The company also wants to move past physicians entirely. Its next expansion targets nurses, advanced practice providers, pharmacists and medical students, groups that access the platform differently than attending physicians but face many of the same drug information questions the pharmacy studies above were built around. The American Diabetes Association’s December 2025 partnership with OpenEvidence, which feeds clinician feedback back into the group’s own treatment guidelines, is an early template for how a pharmacist-facing version might eventually work.
OpenEvidence’s rise mirrors a broader wave of capital chasing AI in medicine and drug development. Anthropic expanded its Claude Science workbench into drug discovery this year, and Insilico Medicine sealed a $600 million drug discovery deal with Takeda, a separate bet on AI-designed medicines. OpenEvidence’s bet is narrower: get inside the workflow of every clinician who touches a prescription, including the pharmacists and nurses who never write one.

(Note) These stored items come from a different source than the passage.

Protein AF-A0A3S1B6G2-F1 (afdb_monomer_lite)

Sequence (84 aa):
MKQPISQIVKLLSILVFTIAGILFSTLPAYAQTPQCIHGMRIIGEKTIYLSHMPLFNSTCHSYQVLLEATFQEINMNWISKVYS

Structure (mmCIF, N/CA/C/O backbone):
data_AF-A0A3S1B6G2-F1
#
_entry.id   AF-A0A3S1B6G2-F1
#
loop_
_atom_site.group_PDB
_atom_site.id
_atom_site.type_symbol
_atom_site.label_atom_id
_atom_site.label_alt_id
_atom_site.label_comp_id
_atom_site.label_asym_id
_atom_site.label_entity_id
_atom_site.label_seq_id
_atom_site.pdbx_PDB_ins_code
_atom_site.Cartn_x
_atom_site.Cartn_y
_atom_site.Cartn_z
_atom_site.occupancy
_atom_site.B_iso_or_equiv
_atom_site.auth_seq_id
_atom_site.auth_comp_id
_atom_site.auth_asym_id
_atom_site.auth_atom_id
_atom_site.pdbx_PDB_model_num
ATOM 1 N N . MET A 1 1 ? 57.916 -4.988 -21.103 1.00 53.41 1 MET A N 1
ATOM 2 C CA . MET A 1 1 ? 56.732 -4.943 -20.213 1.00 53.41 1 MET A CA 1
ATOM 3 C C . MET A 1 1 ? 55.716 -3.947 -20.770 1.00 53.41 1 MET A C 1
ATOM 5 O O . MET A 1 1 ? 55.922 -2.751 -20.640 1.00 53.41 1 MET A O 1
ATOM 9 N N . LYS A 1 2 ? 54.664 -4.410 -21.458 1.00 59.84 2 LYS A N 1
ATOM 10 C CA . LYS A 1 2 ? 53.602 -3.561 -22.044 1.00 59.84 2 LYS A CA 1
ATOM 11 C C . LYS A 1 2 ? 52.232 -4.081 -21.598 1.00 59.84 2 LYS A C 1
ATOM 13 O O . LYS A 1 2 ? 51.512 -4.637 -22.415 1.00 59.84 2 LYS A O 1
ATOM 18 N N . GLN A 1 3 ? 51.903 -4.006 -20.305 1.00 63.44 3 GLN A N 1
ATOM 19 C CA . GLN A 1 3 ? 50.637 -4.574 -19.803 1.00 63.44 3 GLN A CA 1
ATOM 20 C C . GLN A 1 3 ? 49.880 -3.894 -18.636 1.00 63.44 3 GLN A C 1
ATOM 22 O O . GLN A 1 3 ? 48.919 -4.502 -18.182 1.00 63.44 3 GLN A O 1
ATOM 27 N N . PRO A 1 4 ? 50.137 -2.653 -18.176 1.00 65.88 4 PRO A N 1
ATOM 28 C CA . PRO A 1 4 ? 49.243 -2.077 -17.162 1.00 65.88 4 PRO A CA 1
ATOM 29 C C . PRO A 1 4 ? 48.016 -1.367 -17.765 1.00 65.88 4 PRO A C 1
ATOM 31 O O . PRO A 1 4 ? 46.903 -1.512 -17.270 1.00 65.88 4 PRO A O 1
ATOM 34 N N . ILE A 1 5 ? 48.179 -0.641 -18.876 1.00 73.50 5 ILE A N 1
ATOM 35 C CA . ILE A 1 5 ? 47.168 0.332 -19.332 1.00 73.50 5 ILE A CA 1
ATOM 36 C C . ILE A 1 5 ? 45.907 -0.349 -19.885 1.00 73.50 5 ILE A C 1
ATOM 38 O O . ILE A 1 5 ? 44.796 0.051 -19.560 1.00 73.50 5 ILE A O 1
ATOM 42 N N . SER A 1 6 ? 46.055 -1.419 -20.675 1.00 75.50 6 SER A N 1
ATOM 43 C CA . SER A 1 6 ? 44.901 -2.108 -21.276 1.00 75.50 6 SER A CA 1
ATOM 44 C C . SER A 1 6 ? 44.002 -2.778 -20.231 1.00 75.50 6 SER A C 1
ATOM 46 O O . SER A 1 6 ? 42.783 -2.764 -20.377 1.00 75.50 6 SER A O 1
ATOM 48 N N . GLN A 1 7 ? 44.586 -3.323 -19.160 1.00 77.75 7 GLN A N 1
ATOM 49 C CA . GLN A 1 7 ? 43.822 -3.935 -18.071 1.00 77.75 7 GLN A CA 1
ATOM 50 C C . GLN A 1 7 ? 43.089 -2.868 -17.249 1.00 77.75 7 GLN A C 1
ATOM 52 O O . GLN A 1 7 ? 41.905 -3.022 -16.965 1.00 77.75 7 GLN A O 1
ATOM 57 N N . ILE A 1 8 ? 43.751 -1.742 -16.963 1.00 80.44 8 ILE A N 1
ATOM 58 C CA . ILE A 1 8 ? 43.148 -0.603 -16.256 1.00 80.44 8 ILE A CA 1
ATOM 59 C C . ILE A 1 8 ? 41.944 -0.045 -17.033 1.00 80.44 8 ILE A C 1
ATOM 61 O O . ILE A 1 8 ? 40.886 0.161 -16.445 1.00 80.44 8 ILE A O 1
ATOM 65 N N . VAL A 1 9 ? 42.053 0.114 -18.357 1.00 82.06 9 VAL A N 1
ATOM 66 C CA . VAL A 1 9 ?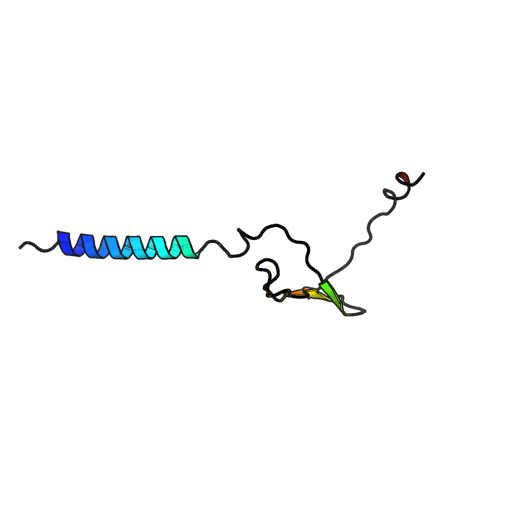 40.940 0.586 -19.207 1.00 82.06 9 VAL A CA 1
ATOM 67 C C . VAL A 1 9 ? 39.755 -0.390 -19.201 1.00 82.06 9 VAL A C 1
ATOM 69 O O . VAL A 1 9 ? 38.602 0.044 -19.162 1.00 82.06 9 VAL A O 1
ATOM 72 N N . LYS A 1 10 ? 40.006 -1.707 -19.187 1.00 83.44 10 LYS A N 1
ATOM 73 C CA . LYS A 1 10 ? 38.946 -2.728 -19.087 1.00 83.44 10 LYS A CA 1
ATOM 74 C C . LYS A 1 10 ? 38.222 -2.687 -17.740 1.00 83.44 10 LYS A C 1
ATOM 76 O O . LYS A 1 10 ? 36.999 -2.737 -17.705 1.00 83.44 10 LYS A O 1
ATOM 81 N N . LEU A 1 11 ? 38.958 -2.556 -16.638 1.00 83.62 11 LEU A N 1
ATOM 82 C CA . LEU A 1 11 ? 38.348 -2.438 -15.311 1.00 83.62 11 LEU A CA 1
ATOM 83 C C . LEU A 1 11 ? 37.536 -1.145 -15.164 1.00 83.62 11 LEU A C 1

A pharmacist-specific version has not been announced yet. Whatever OpenEvidence builds for that audience will land in front of a profession that just watched the tool win a narrow accuracy contest and lose a broader one in the same year.
Frequently Asked Questions
What Is OpenEvidence?
OpenEvidence is a free medical answer engine built specifically for verified clinicians, checking each user against their National Provider Identifier before granting full access. It draws on partnerships with the JAMA Network, The New England Journal of Medicine, the National Comprehensive Cancer Network and Cochrane Systematic Reviews to ground its answers in cited literature, setting it apart from general-purpose chatbots like ChatGPT.
Can Patients Use OpenEvidence Themselves?
Not in the way most consumer chatbots work. Full access requires National Provider Identifier verification, so the platform is built around licensed clinicians rather than the public. Most patients encounter its influence indirectly, through a doctor’s or pharmacist’s decisions, rather than by logging in themselves.
How Does OpenEvidence Make Money?
The platform is free for verified clinicians and earns revenue mainly through targeted pharmaceutical advertising placed alongside clinical answers. Private-market research firm Sacra estimates OpenEvidence has crossed a $100 million revenue run rate on the back of that ad model.
What Does EvidenceGrade Show Clinicians?
Launched July 10, 2026, EvidenceGrade is built on the GRADE framework, the same methodology behind Cochrane and World Health Organization guidance. It displays in real time how strong the published evidence is behind each cited answer, rather than presenting a single answer with no indication of how solid the underlying research is.
Will Pharmacists Get Their Own Version of OpenEvidence?
Nothing pharmacist-specific has launched yet, but OpenEvidence’s stated 2026 plans include expanding beyond physicians to a pool of roughly 5.2 million nurses, advanced practice providers, pharmacists and medical students. That would more than double the platform’s current user base if adoption comes anywhere close to what it achieved among doctors.
Disclaimer: This article is for informational purposes only and does not constitute medical advice. Decisions about drug dosing, prescribing or clinical care should always involve a licensed physician or pharmacist. Figures cited are accurate as of publication and are drawn from the studies, companies and researchers named above.